* [What needs to be done] What is wanted is every line below from the one with "ATOM 94 C C" up to and including the one with "ATOM 131 N N", retyped exactly, pictures excluded, nothing else.
---------- Record set
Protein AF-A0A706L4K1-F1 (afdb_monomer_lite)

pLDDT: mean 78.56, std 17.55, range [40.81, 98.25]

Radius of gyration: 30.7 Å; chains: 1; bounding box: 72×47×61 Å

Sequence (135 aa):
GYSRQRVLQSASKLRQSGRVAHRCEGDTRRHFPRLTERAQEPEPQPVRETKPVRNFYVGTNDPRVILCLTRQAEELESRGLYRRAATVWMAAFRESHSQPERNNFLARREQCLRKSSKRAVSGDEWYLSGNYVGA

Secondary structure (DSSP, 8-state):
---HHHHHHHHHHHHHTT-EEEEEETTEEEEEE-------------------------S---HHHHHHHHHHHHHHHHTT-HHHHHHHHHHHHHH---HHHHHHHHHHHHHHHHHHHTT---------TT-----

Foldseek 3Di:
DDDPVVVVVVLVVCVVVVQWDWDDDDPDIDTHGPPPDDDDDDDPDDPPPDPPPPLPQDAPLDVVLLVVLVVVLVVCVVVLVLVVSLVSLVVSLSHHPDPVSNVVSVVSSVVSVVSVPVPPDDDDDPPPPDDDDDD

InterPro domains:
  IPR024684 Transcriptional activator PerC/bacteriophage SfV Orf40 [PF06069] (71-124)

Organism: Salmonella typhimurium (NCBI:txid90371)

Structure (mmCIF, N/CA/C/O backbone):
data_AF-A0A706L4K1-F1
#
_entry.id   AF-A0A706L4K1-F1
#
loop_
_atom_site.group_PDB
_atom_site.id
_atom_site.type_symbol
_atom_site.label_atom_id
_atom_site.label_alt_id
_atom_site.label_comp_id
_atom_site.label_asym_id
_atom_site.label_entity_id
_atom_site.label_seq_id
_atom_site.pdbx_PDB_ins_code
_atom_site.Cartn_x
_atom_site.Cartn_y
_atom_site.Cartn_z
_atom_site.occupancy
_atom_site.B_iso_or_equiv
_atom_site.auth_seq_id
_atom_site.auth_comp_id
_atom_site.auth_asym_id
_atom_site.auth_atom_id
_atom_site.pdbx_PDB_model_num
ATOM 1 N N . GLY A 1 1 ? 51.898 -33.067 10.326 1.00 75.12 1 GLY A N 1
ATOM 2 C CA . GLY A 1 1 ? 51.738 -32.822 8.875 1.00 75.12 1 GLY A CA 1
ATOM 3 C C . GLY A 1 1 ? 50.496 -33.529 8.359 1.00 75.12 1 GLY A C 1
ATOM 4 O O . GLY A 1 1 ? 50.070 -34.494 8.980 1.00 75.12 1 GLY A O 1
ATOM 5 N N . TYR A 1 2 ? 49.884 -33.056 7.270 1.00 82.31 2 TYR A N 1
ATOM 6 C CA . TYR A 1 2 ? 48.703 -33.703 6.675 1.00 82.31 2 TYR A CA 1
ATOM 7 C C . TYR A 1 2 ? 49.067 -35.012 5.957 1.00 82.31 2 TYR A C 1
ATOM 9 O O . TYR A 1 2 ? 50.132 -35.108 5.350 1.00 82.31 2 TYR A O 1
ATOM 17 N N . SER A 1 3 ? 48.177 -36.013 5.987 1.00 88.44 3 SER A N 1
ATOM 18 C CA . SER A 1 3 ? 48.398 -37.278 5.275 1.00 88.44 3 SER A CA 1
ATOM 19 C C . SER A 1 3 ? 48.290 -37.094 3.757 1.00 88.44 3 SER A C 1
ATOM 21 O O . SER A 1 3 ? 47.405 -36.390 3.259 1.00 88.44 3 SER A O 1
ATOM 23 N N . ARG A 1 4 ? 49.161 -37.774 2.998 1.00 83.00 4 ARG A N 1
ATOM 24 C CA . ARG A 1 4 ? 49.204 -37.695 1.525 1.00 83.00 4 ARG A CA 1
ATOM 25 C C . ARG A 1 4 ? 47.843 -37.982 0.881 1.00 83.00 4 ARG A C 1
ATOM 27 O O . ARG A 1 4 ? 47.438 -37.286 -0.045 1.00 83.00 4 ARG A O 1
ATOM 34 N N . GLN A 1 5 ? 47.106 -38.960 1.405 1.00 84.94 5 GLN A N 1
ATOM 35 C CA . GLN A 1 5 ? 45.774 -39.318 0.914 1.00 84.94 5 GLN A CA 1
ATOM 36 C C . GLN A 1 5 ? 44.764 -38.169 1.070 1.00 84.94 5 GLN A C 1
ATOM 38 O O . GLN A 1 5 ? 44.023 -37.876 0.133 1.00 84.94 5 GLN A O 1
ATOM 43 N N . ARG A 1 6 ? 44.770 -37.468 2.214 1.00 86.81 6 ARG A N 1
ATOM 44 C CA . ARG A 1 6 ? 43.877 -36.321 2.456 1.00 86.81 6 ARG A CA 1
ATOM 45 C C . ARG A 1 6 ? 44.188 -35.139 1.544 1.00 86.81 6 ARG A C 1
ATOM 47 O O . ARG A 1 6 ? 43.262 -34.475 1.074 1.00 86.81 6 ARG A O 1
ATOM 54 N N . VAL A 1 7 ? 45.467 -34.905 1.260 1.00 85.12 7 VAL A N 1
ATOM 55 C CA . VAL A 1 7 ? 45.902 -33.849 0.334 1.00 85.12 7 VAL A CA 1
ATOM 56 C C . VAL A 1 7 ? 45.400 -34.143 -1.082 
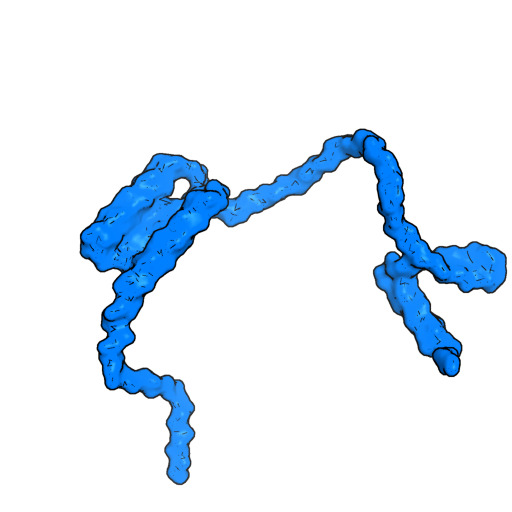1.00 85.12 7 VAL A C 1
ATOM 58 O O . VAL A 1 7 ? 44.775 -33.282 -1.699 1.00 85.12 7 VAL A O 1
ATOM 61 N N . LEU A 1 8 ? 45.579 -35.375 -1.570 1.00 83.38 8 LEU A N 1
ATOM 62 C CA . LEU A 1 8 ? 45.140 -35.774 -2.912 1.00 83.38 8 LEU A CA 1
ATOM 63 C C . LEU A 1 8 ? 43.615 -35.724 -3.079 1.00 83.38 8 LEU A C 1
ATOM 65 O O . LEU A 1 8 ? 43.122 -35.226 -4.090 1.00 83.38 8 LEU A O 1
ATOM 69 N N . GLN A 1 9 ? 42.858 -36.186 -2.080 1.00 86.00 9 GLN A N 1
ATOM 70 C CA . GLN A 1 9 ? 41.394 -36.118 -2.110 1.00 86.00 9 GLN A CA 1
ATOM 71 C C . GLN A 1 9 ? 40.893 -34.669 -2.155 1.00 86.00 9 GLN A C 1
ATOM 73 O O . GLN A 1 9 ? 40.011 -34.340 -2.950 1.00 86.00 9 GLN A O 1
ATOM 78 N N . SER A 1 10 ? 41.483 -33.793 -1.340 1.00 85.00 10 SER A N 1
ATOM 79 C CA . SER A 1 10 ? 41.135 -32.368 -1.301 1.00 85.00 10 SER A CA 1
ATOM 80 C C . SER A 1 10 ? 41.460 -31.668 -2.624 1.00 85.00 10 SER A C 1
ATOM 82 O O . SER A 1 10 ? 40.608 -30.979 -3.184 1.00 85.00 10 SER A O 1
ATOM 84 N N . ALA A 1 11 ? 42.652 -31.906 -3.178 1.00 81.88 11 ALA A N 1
--------------------
---------- Record set
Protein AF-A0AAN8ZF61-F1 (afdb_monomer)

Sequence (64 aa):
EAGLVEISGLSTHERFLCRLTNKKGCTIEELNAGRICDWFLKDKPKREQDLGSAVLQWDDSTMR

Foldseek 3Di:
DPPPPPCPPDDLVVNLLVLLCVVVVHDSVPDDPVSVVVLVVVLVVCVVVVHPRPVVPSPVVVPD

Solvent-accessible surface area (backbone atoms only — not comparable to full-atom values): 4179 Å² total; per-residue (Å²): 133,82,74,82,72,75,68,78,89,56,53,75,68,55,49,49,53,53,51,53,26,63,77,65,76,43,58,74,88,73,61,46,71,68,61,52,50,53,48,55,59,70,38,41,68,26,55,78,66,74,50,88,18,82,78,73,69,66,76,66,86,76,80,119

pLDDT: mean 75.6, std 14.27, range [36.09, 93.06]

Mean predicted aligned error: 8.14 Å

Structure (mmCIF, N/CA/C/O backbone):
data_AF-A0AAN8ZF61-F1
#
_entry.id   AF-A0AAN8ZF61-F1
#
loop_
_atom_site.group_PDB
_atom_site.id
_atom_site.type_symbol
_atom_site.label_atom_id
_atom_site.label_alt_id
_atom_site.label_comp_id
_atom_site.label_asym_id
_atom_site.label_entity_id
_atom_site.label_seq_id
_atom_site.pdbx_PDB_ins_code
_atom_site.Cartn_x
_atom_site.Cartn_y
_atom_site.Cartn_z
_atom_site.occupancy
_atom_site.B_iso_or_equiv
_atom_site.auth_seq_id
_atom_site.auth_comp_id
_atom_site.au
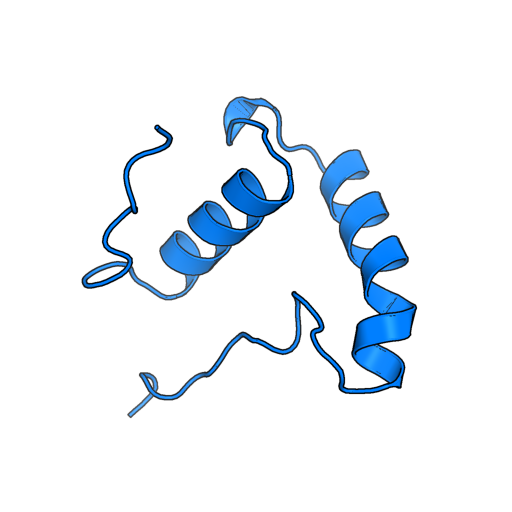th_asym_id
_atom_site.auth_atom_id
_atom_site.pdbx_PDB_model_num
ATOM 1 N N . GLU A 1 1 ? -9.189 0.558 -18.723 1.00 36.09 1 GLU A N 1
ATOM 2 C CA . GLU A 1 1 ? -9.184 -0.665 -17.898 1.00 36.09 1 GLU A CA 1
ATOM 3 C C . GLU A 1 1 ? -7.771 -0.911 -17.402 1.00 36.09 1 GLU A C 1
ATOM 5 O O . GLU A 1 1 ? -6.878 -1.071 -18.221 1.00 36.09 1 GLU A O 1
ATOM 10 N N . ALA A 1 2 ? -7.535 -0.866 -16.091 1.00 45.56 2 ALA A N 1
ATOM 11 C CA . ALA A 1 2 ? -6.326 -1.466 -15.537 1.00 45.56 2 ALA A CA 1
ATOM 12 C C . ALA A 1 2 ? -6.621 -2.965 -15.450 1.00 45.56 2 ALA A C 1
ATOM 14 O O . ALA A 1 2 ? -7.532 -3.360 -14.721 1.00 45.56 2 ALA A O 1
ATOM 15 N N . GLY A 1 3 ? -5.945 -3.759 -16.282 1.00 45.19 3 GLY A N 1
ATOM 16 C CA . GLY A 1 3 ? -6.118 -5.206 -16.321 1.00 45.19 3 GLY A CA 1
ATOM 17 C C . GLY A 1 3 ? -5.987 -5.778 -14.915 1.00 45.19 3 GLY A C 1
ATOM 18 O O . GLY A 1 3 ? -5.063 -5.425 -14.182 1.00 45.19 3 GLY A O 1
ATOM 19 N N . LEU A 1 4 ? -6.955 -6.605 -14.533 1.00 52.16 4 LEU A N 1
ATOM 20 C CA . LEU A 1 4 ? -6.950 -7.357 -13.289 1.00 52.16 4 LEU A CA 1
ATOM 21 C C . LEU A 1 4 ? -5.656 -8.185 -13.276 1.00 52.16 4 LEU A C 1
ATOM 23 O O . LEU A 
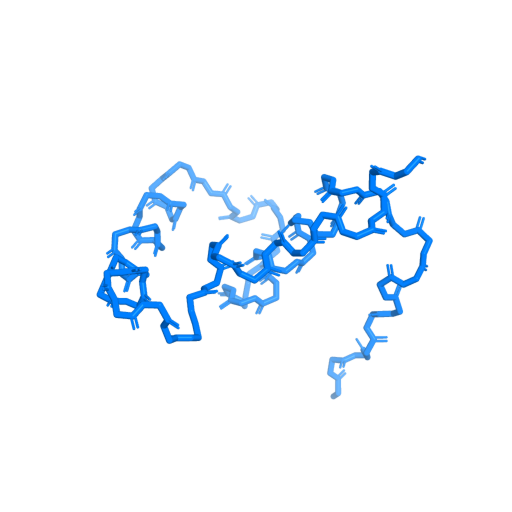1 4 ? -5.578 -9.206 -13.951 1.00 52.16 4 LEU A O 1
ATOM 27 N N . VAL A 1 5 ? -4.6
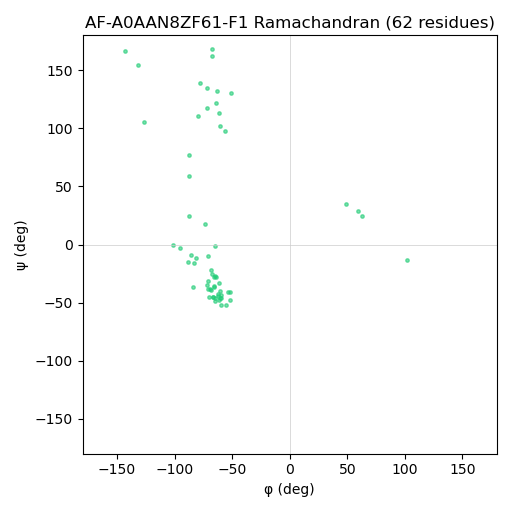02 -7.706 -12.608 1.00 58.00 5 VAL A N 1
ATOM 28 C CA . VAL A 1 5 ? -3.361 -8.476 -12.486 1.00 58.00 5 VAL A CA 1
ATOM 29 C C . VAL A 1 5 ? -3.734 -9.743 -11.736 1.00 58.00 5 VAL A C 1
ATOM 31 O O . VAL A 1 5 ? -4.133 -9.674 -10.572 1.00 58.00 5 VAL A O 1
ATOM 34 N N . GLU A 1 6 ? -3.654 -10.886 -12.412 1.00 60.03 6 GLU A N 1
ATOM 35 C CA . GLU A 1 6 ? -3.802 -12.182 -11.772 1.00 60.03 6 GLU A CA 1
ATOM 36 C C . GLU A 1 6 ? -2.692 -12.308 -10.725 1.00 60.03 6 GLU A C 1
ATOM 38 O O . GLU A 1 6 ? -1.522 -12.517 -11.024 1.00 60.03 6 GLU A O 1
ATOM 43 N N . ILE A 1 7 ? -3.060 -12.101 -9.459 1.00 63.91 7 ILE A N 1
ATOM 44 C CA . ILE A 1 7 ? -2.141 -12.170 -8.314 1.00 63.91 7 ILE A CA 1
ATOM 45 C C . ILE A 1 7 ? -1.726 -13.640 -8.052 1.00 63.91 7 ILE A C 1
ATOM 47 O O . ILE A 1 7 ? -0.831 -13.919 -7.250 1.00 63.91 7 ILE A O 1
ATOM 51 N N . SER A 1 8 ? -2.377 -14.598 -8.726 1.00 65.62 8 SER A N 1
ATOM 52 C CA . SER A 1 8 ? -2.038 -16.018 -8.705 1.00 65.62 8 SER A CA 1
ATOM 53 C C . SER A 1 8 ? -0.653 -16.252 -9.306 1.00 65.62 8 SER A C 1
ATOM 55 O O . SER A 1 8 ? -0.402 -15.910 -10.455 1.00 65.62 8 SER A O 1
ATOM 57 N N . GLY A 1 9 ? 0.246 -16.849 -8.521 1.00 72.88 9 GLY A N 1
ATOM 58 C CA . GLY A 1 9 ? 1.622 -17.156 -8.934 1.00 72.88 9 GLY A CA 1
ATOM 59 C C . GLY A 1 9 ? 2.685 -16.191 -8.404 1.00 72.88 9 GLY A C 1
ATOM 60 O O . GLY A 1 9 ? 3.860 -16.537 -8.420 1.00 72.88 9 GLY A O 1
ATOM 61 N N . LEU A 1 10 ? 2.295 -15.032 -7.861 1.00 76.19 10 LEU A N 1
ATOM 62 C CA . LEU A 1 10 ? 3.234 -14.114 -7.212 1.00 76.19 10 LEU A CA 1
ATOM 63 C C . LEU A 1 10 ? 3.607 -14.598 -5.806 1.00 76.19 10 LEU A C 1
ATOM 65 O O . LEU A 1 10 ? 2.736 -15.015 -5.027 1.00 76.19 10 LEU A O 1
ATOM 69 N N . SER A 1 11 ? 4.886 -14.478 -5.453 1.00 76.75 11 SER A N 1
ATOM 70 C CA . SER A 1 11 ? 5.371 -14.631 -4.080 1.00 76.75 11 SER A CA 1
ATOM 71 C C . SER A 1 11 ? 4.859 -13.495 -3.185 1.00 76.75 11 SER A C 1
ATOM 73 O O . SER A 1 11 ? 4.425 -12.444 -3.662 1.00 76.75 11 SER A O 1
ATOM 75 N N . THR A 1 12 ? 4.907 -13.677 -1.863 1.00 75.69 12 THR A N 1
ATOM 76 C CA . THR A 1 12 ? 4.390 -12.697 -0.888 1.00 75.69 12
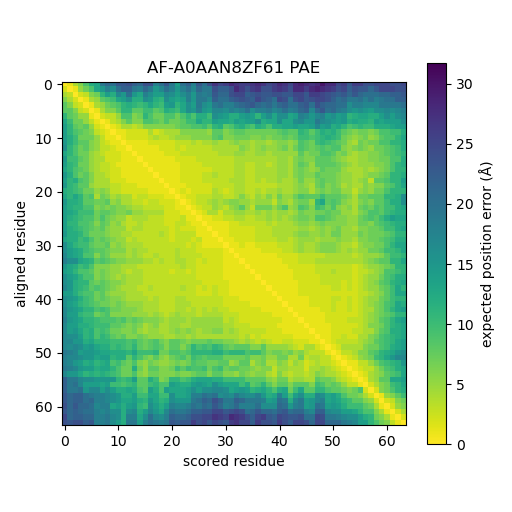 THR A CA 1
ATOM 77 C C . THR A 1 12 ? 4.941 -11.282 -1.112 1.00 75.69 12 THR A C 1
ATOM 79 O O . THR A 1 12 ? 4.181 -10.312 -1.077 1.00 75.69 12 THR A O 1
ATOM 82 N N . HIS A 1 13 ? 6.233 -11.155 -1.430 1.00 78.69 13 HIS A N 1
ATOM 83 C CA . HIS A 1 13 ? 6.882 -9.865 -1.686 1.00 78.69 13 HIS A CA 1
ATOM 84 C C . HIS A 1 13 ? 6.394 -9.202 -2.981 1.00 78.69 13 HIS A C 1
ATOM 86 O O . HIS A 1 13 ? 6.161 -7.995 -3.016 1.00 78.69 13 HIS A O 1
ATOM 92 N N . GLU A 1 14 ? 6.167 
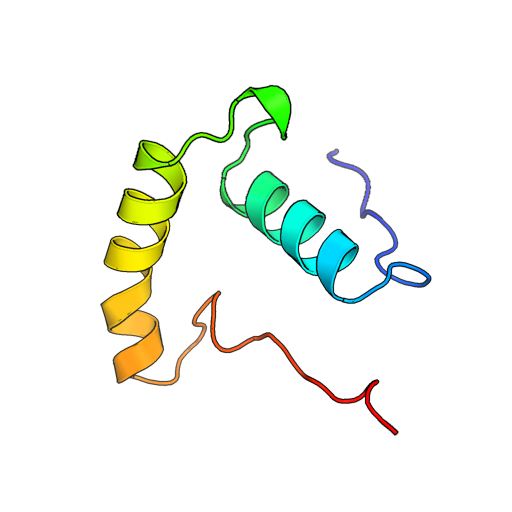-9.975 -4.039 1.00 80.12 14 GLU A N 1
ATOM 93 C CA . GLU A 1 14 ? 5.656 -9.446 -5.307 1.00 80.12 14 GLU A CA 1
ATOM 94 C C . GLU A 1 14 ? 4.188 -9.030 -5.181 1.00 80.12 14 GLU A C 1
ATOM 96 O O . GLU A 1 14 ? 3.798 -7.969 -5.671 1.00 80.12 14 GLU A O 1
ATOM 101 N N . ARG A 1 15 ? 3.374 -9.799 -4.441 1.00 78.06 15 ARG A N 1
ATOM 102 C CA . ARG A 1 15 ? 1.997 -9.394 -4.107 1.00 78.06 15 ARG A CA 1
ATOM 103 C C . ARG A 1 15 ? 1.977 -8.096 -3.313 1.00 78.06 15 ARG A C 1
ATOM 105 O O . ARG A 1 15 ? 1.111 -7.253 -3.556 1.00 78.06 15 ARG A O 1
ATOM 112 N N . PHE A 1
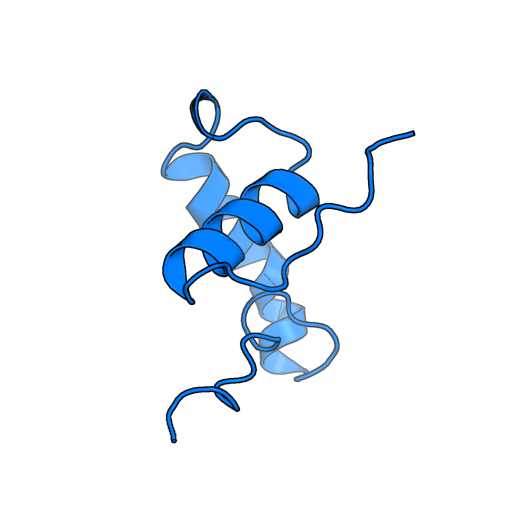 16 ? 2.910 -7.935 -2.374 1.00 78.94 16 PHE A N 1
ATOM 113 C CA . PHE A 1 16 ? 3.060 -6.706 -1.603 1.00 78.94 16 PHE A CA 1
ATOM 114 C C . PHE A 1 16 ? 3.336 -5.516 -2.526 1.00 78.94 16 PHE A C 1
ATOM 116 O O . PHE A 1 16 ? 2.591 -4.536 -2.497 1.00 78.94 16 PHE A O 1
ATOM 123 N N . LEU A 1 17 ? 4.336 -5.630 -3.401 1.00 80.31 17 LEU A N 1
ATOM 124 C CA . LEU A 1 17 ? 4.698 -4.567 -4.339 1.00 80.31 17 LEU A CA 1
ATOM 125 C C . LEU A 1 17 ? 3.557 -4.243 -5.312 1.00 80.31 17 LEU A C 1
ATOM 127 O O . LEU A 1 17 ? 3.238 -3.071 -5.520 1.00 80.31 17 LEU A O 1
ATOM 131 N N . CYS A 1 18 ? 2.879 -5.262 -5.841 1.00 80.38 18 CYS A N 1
--------------------
* [Answer to this exercise]
ATOM 94 C C . GLU A 1 14 ? 4.188 -9.030 -5.181 1.00 80.12 14 GLU A C 1
ATOM 96 O O . GLU A 1 14 ? 3.798 -7.969 -5.671 1.00 80.12 14 GLU A O 1
ATOM 101 N N . ARG A 1 15 ? 3.374 -9.799 -4.441 1.00 78.06 15 ARG A N 1
ATOM 102 C CA . ARG A 1 15 ? 1.997 -9.394 -4.107 1.00 78.06 15 ARG A CA 1
ATOM 103 C C . ARG A 1 15 ? 1.977 -8.096 -3.313 1.00 78.06 15 ARG A C 1
ATOM 105 O O . ARG A 1 15 ? 1.111 -7.253 -3.556 1.00 78.06 15 ARG A O 1
ATOM 112 N N . PHE A 1
 16 ? 2.910 -7.935 -2.374 1.00 78.94 16 PHE A N 1
ATOM 113 C CA . PHE A 1 16 ? 3.060 -6.706 -1.603 1.00 78.94 16 PHE A CA 1
ATOM 114 C C . PHE A 1 16 ? 3.336 -5.516 -2.526 1.00 78.94 16 PHE A C 1
ATOM 116 O O . PHE A 1 16 ? 2.591 -4.536 -2.497 1.00 78.94 16 PHE A O 1
ATOM 123 N N . LEU A 1 17 ? 4.336 -5.630 -3.401 1.00 80.31 17 LEU A N 1
ATOM 124 C CA . LEU A 1 17 ? 4.698 -4.567 -4.339 1.00 80.31 17 LEU A CA 1
ATOM 125 C C . LEU A 1 17 ? 3.557 -4.243 -5.312 1.00 80.31 17 LEU A C 1
ATOM 127 O O . LEU A 1 17 ? 3.238 -3.071 -5.520 1.00 80.31 17 LEU A O 1
ATOM 131 N N . CYS A 1 18 ? 2.879 -5.262 -5.841 1.00 80.38 18 CYS A N 1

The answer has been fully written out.